I suggest that we keep most of the tests we write in this repo and reserve glsl-samples for tests that we dump with no intention to modify/extend them frequently.

That makes sense. Agreed.

automaticp commented 8 months ago

Thanks for checking out the code!

I had to rewrite the TokenKind into something that describes not just a token, but a token in a context, so that we could tell the identifier-declarations from identifier-expressions, for example.

Sorry, I'm a bit busy this week, so I didn't have time to make a README yet, I'll write something up explaining this whole mess soon, promise. If you want, you can try running tests by installing requirements.txt and just running pytest tests/, it's super simple.

automaticp commented 8 months ago

Alright, it might be a little overkill, but there you go, the README.md is done!

nolanderc commented 8 months ago

Haha, that’s awesome work! Should be a huge help! I will make sure to try it out later!
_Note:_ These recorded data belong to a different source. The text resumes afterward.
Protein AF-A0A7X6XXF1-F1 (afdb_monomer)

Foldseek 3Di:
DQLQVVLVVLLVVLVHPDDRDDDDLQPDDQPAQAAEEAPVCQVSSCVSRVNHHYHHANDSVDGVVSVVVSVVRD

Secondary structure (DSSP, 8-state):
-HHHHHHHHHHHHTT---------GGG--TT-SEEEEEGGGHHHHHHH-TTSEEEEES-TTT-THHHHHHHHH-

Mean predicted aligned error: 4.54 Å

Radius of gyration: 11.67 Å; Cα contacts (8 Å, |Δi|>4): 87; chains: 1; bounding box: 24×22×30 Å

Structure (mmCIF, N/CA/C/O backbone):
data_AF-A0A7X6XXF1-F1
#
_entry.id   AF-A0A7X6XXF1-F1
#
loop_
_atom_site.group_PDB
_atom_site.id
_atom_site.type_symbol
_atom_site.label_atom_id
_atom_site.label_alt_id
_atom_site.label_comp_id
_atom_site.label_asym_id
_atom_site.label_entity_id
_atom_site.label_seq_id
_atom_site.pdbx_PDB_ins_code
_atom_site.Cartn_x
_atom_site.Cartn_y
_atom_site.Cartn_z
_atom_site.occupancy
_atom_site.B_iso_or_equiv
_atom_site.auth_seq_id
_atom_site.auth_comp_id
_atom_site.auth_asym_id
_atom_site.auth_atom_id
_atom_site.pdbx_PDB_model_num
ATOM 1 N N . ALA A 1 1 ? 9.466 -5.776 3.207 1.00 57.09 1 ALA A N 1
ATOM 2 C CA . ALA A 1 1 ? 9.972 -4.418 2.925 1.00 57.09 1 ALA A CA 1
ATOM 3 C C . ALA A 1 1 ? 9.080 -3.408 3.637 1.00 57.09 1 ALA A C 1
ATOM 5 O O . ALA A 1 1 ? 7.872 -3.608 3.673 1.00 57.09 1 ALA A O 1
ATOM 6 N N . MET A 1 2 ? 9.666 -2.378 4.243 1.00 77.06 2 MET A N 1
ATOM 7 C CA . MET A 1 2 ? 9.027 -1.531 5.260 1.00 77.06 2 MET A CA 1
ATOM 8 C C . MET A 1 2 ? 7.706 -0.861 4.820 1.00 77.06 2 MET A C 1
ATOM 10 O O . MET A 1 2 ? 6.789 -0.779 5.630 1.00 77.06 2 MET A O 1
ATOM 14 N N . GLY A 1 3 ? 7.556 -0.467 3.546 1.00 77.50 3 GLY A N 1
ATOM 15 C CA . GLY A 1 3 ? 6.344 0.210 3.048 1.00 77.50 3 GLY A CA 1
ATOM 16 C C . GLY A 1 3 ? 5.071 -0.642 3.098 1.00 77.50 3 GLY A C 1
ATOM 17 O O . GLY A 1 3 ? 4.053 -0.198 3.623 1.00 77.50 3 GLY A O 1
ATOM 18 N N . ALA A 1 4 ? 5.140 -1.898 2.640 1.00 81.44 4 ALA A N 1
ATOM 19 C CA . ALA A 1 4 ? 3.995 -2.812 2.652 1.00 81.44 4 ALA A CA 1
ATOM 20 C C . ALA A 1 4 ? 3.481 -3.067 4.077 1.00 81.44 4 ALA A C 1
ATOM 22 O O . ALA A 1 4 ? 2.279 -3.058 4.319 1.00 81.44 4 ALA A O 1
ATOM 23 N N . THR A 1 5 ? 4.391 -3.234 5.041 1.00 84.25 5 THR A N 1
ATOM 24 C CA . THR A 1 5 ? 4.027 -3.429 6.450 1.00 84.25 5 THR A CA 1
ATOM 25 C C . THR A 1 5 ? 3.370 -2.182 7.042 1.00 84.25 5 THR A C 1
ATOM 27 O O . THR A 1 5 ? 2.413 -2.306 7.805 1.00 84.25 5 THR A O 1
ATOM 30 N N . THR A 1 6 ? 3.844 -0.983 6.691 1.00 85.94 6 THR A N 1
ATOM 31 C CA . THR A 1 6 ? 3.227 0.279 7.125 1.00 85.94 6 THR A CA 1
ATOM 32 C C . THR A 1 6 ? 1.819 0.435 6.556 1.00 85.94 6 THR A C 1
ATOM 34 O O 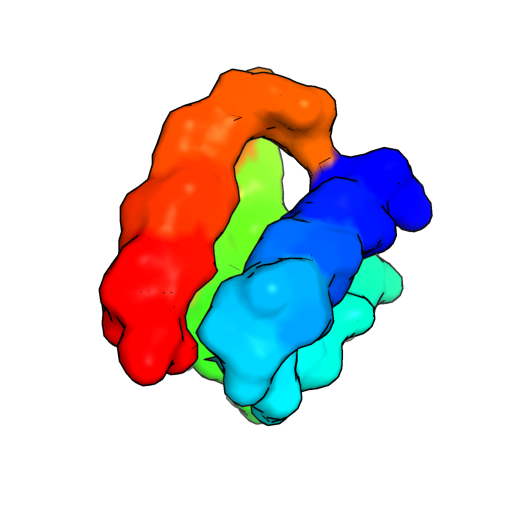. THR A 1 6 ? 0.890 0.675 7.325 1.00 85.94 6 THR A O 1
ATOM 37 N N . LEU A 1 7 ? 1.634 0.231 5.247 1.00 86.06 7 LEU A N 1
ATOM 38 C CA . LEU A 1 7 ? 0.321 0.309 4.598 1.00 86.06 7 LEU A CA 1
ATOM 39 C C . LEU A 1 7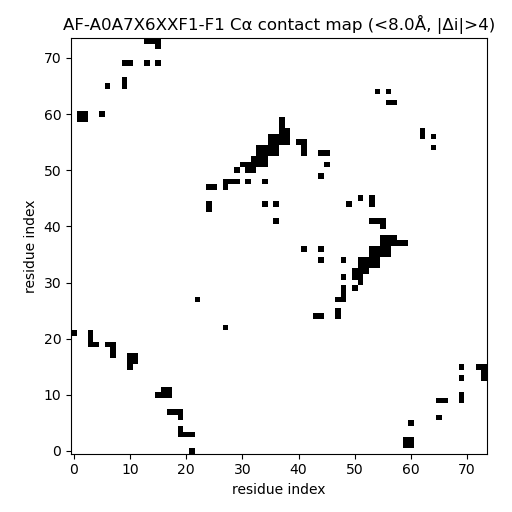 ? -0.654 -0.721 5.187 1.00 86.06 7 LEU A C 1
ATOM 41 O O . LEU A 1 7 ? -1.776 -0.383 5.551 1.00 86.06 7 LEU A O 1
ATOM 45 N N . GLN A 1 8 ? -0.193 -1.962 5.366 1.00 88.12 8 GLN A N 1
ATOM 46 C CA . GLN A 1 8 ? -0.988 -3.037 5.957 1.00 88.12 8 GLN A CA 1
ATOM 47 C C . GLN A 1 8 ? -1.457 -2.693 7.371 1.00 88.12 8 GLN A C 1
ATOM 49 O O . GLN A 1 8 ? -2.617 -2.916 7.709 1.00 88.12 8 GLN A O 1
ATOM 54 N N . LYS A 1 9 ? -0.568 -2.131 8.201 1.00 88.38 9 LYS A N 1
ATOM 55 C CA . LYS A 1 9 ? -0.931 -1.662 9.543 1.00 88.38 9 LYS A CA 1
ATOM 56 C C . LYS A 1 9 ? -1.979 -0.555 9.479 1.00 88.38 9 LYS A C 1
ATOM 58 O O . LYS A 1 9 ? -2.921 -0.596 10.261 1.00 88.38 9 LYS A O 1
ATOM 63 N N . ARG A 1 10 ? -1.847 0.403 8.555 1.00 87.19 10 ARG A N 1
ATOM 64 C CA . ARG A 1 10 ? -2.815 1.501 8.399 1.00 87.19 10 ARG A CA 1
ATOM 65 C C . ARG A 1 10 ? -4.196 1.000 7.976 1.00 87.19 10 ARG A C 1
ATOM 67 O O . ARG A 1 10 ? -5.166 1.346 8.639 1.00 87.19 10 ARG A O 1
ATOM 74 N N . PHE A 1 11 ? -4.285 0.131 6.967 1.00 89.50 11 PHE A N 1
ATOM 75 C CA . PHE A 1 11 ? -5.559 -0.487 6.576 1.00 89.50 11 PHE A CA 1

nolanderc commented 8 months ago

I can't seem to see the tests which are failing:

➜  tests git:(lsp-tests) ✗ pytest
============================================================================================ test session starts =============================================================================================
platform linux -- Python 3.11.6, pytest-7.4.2, pluggy-1.3.0
rootdir: /home/christofer/dev/glsl_analyzer/tests
plugins: typeguard-3.0.2, subtests-0.11.0, asyncio-0.21.1, lsp-0.3.1
asyncio: mode=Mode.STRICT
collected 12 items

test_lsp.py ,,,,.,,,,,,,,,,,,,,,,,,,,.,,,,,,,,,,,,.,,,,,,,,,,,,,,,,,,.,,x,x.,,,,,,,,,,,,,...,,,,,.,,,,x.,,xxx.,,,,,,,.                                                                                 [100%]
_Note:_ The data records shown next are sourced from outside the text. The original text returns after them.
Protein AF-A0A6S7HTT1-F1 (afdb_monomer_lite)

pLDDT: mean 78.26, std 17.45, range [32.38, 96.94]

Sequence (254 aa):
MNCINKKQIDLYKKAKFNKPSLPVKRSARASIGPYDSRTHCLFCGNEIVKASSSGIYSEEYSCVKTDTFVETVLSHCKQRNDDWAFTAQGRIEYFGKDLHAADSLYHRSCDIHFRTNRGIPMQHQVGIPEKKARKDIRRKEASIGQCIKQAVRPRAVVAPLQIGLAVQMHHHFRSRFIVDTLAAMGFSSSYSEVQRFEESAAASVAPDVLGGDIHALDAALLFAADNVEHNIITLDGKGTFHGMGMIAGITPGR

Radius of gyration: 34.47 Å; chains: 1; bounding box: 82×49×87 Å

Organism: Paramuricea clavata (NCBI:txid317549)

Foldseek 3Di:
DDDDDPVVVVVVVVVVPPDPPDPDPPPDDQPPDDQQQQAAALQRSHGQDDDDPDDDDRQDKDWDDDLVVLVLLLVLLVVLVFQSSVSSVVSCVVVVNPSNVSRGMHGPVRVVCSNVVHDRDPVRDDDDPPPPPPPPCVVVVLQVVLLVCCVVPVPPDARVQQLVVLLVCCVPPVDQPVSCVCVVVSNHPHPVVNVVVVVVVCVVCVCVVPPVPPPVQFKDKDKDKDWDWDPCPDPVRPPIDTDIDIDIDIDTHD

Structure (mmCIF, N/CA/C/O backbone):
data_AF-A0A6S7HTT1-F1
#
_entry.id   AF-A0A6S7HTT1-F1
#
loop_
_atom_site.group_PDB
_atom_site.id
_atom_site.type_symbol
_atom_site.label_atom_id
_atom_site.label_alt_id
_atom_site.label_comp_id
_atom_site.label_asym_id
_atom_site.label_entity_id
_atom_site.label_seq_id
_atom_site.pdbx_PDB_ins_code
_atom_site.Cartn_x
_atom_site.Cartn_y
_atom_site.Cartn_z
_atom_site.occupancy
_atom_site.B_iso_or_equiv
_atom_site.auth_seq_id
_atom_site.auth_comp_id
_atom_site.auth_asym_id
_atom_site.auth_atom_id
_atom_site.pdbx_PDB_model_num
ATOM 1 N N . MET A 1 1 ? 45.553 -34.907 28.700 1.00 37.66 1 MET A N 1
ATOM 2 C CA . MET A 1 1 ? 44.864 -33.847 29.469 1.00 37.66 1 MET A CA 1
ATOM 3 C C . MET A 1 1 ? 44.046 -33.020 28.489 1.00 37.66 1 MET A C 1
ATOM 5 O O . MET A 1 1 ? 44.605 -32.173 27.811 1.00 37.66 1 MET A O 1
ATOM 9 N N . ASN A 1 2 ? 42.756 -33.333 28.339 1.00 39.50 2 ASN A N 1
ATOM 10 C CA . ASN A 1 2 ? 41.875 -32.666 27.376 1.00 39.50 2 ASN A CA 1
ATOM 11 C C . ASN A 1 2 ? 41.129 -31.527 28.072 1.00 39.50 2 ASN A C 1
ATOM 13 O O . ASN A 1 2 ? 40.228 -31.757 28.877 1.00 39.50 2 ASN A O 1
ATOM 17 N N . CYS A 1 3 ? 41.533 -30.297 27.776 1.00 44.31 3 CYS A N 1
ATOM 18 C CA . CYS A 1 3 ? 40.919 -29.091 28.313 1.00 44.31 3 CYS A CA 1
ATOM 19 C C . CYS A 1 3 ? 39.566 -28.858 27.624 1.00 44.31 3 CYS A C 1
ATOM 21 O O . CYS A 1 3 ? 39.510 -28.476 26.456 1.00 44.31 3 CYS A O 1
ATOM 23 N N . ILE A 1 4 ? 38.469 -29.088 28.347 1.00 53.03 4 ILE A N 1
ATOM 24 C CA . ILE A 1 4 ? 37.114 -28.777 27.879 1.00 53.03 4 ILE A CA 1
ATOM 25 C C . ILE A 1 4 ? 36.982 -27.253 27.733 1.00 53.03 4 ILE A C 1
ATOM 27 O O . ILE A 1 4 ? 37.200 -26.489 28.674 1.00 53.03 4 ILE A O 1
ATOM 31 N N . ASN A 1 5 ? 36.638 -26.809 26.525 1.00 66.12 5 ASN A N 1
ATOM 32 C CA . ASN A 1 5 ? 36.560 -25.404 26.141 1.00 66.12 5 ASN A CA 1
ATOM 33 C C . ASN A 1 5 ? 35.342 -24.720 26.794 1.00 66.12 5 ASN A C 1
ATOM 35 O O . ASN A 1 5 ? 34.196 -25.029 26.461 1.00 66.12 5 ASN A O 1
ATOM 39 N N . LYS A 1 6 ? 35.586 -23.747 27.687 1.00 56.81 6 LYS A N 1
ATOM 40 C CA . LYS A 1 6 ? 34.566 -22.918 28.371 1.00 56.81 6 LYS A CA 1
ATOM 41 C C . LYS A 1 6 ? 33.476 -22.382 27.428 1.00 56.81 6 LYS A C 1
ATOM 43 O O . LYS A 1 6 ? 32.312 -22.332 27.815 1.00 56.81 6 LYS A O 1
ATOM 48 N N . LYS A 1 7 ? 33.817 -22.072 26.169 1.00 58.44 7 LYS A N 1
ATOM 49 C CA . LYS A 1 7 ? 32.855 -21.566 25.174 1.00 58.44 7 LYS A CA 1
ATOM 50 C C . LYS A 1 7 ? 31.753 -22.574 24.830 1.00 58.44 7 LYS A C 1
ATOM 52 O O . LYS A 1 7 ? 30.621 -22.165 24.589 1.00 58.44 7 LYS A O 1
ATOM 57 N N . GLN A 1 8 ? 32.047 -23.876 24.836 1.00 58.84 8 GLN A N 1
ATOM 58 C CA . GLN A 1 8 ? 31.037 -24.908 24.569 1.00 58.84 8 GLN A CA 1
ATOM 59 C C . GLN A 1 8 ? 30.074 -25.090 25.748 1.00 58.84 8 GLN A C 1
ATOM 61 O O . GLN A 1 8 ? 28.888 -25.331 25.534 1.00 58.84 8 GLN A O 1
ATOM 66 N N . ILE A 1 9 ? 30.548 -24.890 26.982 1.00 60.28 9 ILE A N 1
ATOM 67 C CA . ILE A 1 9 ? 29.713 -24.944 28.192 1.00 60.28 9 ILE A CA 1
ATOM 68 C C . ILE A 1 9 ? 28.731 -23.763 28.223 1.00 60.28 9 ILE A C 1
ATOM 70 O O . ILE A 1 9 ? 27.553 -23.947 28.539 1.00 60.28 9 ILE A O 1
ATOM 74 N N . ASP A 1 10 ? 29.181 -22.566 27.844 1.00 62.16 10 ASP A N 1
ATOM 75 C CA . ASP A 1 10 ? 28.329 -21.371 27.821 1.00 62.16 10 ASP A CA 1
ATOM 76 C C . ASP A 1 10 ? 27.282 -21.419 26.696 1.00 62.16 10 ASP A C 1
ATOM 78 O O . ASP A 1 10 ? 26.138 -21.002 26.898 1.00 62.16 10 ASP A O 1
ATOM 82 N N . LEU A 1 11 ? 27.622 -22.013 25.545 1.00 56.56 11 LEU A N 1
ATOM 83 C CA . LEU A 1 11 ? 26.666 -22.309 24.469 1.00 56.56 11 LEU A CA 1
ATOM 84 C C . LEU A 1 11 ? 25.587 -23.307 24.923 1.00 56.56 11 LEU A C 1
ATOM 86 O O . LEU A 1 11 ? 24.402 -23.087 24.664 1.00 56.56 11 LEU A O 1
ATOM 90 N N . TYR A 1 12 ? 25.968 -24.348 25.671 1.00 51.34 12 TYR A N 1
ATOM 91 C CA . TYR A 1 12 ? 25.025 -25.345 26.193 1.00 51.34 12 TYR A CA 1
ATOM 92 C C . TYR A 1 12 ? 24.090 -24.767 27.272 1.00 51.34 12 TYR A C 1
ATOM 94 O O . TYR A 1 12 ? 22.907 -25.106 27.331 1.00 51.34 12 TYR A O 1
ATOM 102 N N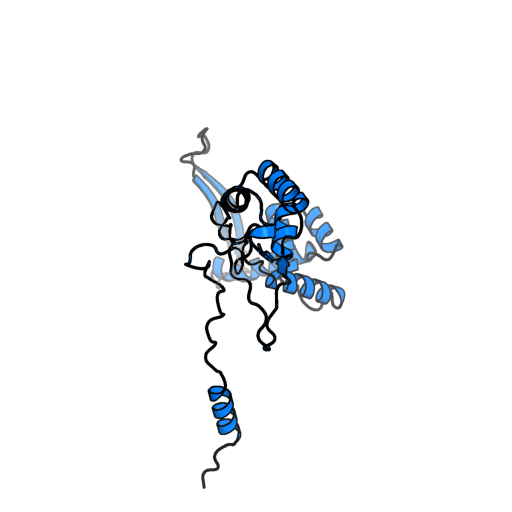 . LYS A 1 13 ? 24.585 -23.838 28.103 1.00 52.50 13 LYS A N 1
ATOM 103 C CA . LYS A 1 13 ? 23.773 -23.125 29.107 1.00 52.50 13 LYS A CA 1
ATOM 104 C C . LYS A 1 13 ? 22.787 -22.137 28.476 1.00 52.50 13 LYS A C 1
ATOM 106 O O . LYS A 1 13 ? 21.651 -22.048 28.942 1.00 52.50 13 LYS A O 1
ATOM 111 N N . LYS A 1 14 ? 23.178 -21.446 27.397 1.00 50.25 14 LYS A N 1
ATOM 112 C CA . LYS A 1 14 ? 22.291 -20.538 26.641 1.00 50.25 14 LYS A CA 1
ATOM 113 C C . LYS A 1 14 ? 21.159 -21.288 25.932 1.00 50.25 14 LYS A C 1
ATOM 115 O O . LYS A 1 14 ? 20.031 -20.806 25.928 1.00 50.25 14 LYS A O 1
ATOM 120 N N . ALA A 1 15 ? 21.434 -22.482 25.404 1.00 49.62 15 ALA A N 1
ATOM 121 C CA . ALA A 1 15 ? 20.421 -23.324 24.765 1.00 49.62 15 ALA A CA 1
ATOM 122 C C . ALA A 1 15 ? 19.361 -23.847 25.756 1.00 49.62 15 ALA A C 1
ATOM 124 O O . ALA A 1 15 ? 18.192 -23.966 25.398 1.00 49.62 15 ALA A O 1
ATOM 125 N N . LYS A 1 16 ? 19.737 -24.099 27.020 1.00 44.56 16 LYS A N 1
ATOM 126 C CA . LYS A 1 16 ? 18.831 -24.641 28.051 1.00 44.56 16 LYS A CA 1
ATOM 127 C C . LYS A 1 16 ? 17.908 -23.593 28.701 1.00 44.56 16 LYS A C 1
ATOM 129 O O . LYS A 1 16 ? 16.963 -23.974 29.384 1.00 44.56 16 LYS A O 1
ATOM 134 N N . PHE A 1 17 ? 18.157 -22.293 28.495 1.00 39.66 17 PHE A N 1
ATOM 135 C CA . PHE A 1 17 ? 17.360 -21.195 29.077 1.00 39.66 17 PHE A CA 1
ATOM 136 C C . PHE A 1 17 ? 16.283 -20.617 28.144 1.00 39.66 17 PHE A C 1
ATOM 138 O O . PHE A 1 17 ? 15.493 -19.773 28.574 1.00 39.66 17 PHE A O 1
ATOM 145 N N . ASN A 1 18 ? 16.189 -21.097 26.901 1.00 38.62 18 ASN A N 1
ATOM 146 C CA . ASN A 1 18 ? 15.019 -20.848 26.063 1.00 38.62 18 ASN A CA 1
ATOM 147 C C . ASN A 1 18 ? 13.852 -21.683 26.597 1.00 38.62 18 ASN A C 1
ATOM 149 O O . ASN A 1 18 ? 13.653 -22.831 26.203 1.00 38.62 18 ASN A O 1
ATOM 153 N N . LYS A 1 19 ? 13.083 -21.104 27.526 1.00 41.56 19 LYS A N 1
ATOM 154 C CA . LYS A 1 19 ? 11.763 -21.635 27.879 1.00 41.56 19 LYS A CA 1
ATOM 155 C C . LYS A 1 19 ? 10.966 -21.810 26.579 1.00 41.56 19 LYS A C 1
ATOM 157 O O . LYS A 1 19 ? 10.984 -20.886 25.761 1.00 41.56 19 LYS A O 1
ATOM 162 N N . PRO A 1 20 ? 10.257 -22.936 26.377 1.00 37.31 20 PRO A N 1
ATOM 163 C CA . PRO A 1 20 ? 9.297 -23.018 25.288 1.00 37.31 20 PRO A CA 1
ATOM 164 C C . PRO A 1 20 ? 8.359 -21.825 25.439 1.00 37.31 20 PRO A C 1
ATOM 166 O O . PRO A 1 20 ? 7.851 -21.568 26.535 1.00 37.31 20 PRO A O 1
ATOM 169 N N . SER A 1 21 ? 8.205 -21.048 24.369 1.00 43.25 21 SER A N 1
ATOM 170 C CA . SER A 1 21 ? 7.241 -19.960 24.329 1.00 43.25 21 SER A CA 1
ATOM 171 C C . SER A 1 21 ? 5.889 -20.557 24.696 1.00 43.25 21 SER A C 1
ATOM 173 O O . SER A 1 21 ? 5.295 -21.283 23.896 1.00 43.25 21 SER A O 1
ATOM 175 N N . LEU A 1 22 ? 5.432 -20.301 25.924 1.00 42.25 22 LEU A N 1
ATOM 176 C CA . LEU A 1 22 ? 4.062 -20.594 26.303 1.00 42.25 22 LEU A CA 1
ATOM 177 C C . LEU A 1 22 ? 3.181 -19.922 25.249 1.00 42.25 22 LEU A C 1
ATOM 179 O O . LEU A 1 22 ? 3.476 -18.779 24.873 1.00 42.25 22 LEU A O 1
ATOM 183 N N . PRO A 1 23 ? 2.162 -20.620 24.722 1.00 35.19 23 PRO A N 1
ATOM 184 C CA . PRO A 1 23 ? 1.292 -20.031 23.725 1.00 35.19 23 PRO A CA 1
ATOM 185 C C . PRO A 1 23 ? 0.801 -18.701 24.282 1.00 35.19 23 PRO A C 1
ATOM 187 O O . PRO A 1 23 ? 0.326 -18.639 25.419 1.00 35.19 23 PRO A O 1
ATOM 190 N N . VAL A 1 24 ? 0.983 -17.633 23.496 1.00 34.91 24 VAL A N 1
ATOM 191 C CA . VAL A 1 24 ? 0.393 -16.320 23.767 1.00 34.91 24 VAL A CA 1
ATOM 192 C C . VAL A 1 24 ? -1.026 -16.594 24.232 1.00 34.91 24 VAL A C 1
ATOM 194 O O . VAL A 1 24 ? -1.774 -17.240 23.492 1.00 34.91 24 VAL A O 1
ATOM 197 N N . LYS A 1 25 ? -1.365 -16.189 25.465 1.00 32.38 25 LYS A N 1
ATOM 198 C CA . LYS A 1 25 ? -2.727 -16.303 25.986 1.00 32.38 25 LYS A CA 1
ATOM 199 C C . LYS A 1 25 ? -3.621 -15.571 24.993 1.00 32.38 25 LYS A C 1
ATOM 201 O O . LYS A 1 25 ? -3.723 -14.349 25.015 1.00 32.38 25 LYS A O 1
ATOM 206 N N . ARG A 1 26 ? -4.216 -16.318 24.066 1.00 35.06 26 ARG A N 1
ATOM 207 C CA . ARG A 1 26 ? -5.323 -15.839 23.258 1.00 35.06 26 ARG A CA 1
ATOM 208 C C . ARG A 1 26 ? -6.410 -15.583 24.285 1.00 35.06 26 ARG A C 1
ATOM 210 O O . ARG A 1 26 ? -6.913 -16.538 24.873 1.00 35.06 26 ARG A O 1
ATOM 217 N N . SER A 1 27 ? -6.685 -14.312 24.566 1.00 40.38 27 SER A N 1
ATOM 218 C CA . SER A 1 27 ? -7.875 -13.929 25.314 1.00 40.38 27 SER A CA 1
ATOM 219 C C . SER A 1 27 ? -9.065 -14.335 24.455 1.00 40.38 27 SER A C 1
ATOM 221 O O . SER A 1 27 ? -9.459 -13.648 23.519 1.00 40.38 27 SER A O 1
ATOM 223 N N . ALA A 1 28 ? -9.510 -15.559 24.682 1.00 45.75 28 ALA A N 1
ATOM 224 C CA . ALA A 1 28 ? -10.654 -16.164 24.053 1.00 45.75 28 ALA A CA 1
ATOM 225 C C . ALA A 1 28 ? -11.384 -16.899 25.161 1.00 45.75 28 ALA A C 1
ATOM 227 O O . ALA A 1 28 ? -11.003 -18.018 25.518 1.00 45.75 28 ALA A O 1
ATOM 228 N N . ARG A 1 29 ? -12.413 -16.244 25.694 1.00 48.97 29 ARG A N 1
ATOM 229 C CA . ARG A 1 29 ? -13.755 -16.813 25.832 1.00 48.97 29 ARG A CA 1
ATOM 230 C C . ARG A 1 29 ? -14.654 -15.784 26.508 1.00 48.97 29 ARG A C 1
ATOM 232 O O . ARG A 1 29 ? -14.345 -15.330 27.603 1.00 48.97 29 ARG A O 1
ATOM 239 N N . ALA A 1 30 ? -15.748 -15.443 25.829 1.00 50.50 30 ALA A N 1
ATOM 240 C CA . ALA A 1 30 ? -16.957 -14.973 26.491 1.00 50.50 30 ALA A CA 1
ATOM 241 C C . ALA A 1 30 ? -17.216 -15.867 27.714 1.00 50.50 30 ALA A C 1
ATOM 243 O O . ALA A 1 30 ? -16.981 -17.080 27.638 1.00 50.50 30 ALA A O 1
ATOM 244 N N . SER A 1 31 ? -17.636 -15.285 28.835 1.00 45.19 31 SER A N 1
ATOM 245 C CA . SER A 1 31 ? -18.043 -16.067 30.000 1.00 45.19 31 SER A CA 1
ATOM 246 C C . SER A 1 31 ? -19.115 -17.070 29.557 1.00 45.19 31 SER A C 1
ATOM 248 O O . SER A 1 31 ? -20.133 -16.713 28.977 1.00 45.19 31 SER A O 1
ATOM 250 N N . ILE A 1 32 ? -18.856 -18.362 29.769 1.00 48.75 32 ILE A N 1
ATOM 251 C CA . ILE A 1 32 ? -19.722 -19.482 29.346 1.00 48.75 32 ILE A CA 1
ATOM 252 C C . ILE A 1 32 ? -20.930 -19.631 30.310 1.00 48.75 32 ILE A C 1
ATOM 254 O O . ILE A 1 32 ? -21.635 -20.633 30.301 1.00 48.75 32 ILE A O 1
ATOM 258 N N . GLY A 1 33 ? -21.181 -18.636 31.167 1.00 64.75 33 GLY A N 1
ATOM 259 C CA . GLY A 1 33 ? -22.231 -18.644 32.187 1.00 64.75 33 GLY A CA 1
ATOM 260 C C . GLY A 1 33 ? -23.379 -17.669 31.894 1.00 64.75 33 GLY A C 1
ATOM 261 O O . GLY A 1 33 ? -23.263 -16.832 30.996 1.00 64.75 33 GLY A O 1
ATOM 262 N N . PRO A 1 34 ? -24.493 -17.759 32.647 1.00 80.12 34 PRO A N 1
ATOM 263 C CA . PRO A 1 34 ? -25.560 -16.763 32.593 1.00 80.12 34 PRO A CA 1
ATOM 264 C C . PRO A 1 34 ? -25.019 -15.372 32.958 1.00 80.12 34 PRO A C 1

============================================================================= 12 passed, 6 xfailed, 88 subtests passed in 0.82s ==============================================================================

If I add the --cli-log-level=error I can see the tests, bet also the successful ones:

test_lsp.py::test_completion[opened_file3] PASSED                                                                                                                                                      [ 83%]
test_lsp.py::test_completion[opened_file4] [hover-and-completion/functions.frag:30:8] SUBPASS                                                                                                          [ 91%]
test_lsp.py::test_completion[opened_file4] [hover-and-completion/functions.frag:33:8] SUBPASS                                                                                                          [ 91%]
test_lsp.py::test_completion[opened_file4] XFAIL (hover-and-completion/functions.frag:36:8)                                                                                                            [ 91%]
test_lsp.py::test_completion[opened_file4] XFAIL (hover-and-completion/functions.frag:39:8)                                                                                                            [ 91%]
test_lsp.py::test_completion[opened_file4] XFAIL (hover-and-completion/functions.frag:42:8)                                                                                                            [ 91%]
test_lsp.py::test_completion[opened_file4] PASSED                                                                                                                                                      [ 91%]
test_lsp.py::test_completion[opened_file5] [hover-and-completion/comments.frag:3:7] SUBPASS                                                                                                            [100%]
test_lsp.py::test_completion[opened_file5] [hover-and-completion/comments.frag:4:7] SUBPASS                                                                                                            [100%]
test_lsp.py::test_completion[opened_file5] [hover-and-completion/comments.frag:5:5] SUBPASS                                                                                                            [100%]
test_lsp.py::test_completion[opened_file5] [hover-and-completion/comments.frag:6:6] SUBPASS                                                                                                            [100%]
test_lsp.py::test_completion[opened_file5] [hover-and-completion/comments.frag:7:4] SUBPASS                                                                                                            [100%]
test_lsp.py::test_completion[opened_file5] [hover-and-completion/comments.frag:8:7] SUBPASS                                                                                                            [100%]
test_lsp.py::test_completion[opened_file5] [hover-and-completion/comments.frag:29:8] SUBPASS                                                                                                           [100%]
test_lsp.py::test_completion[opened_file5] PASSED                                                                                                                                                      [100%]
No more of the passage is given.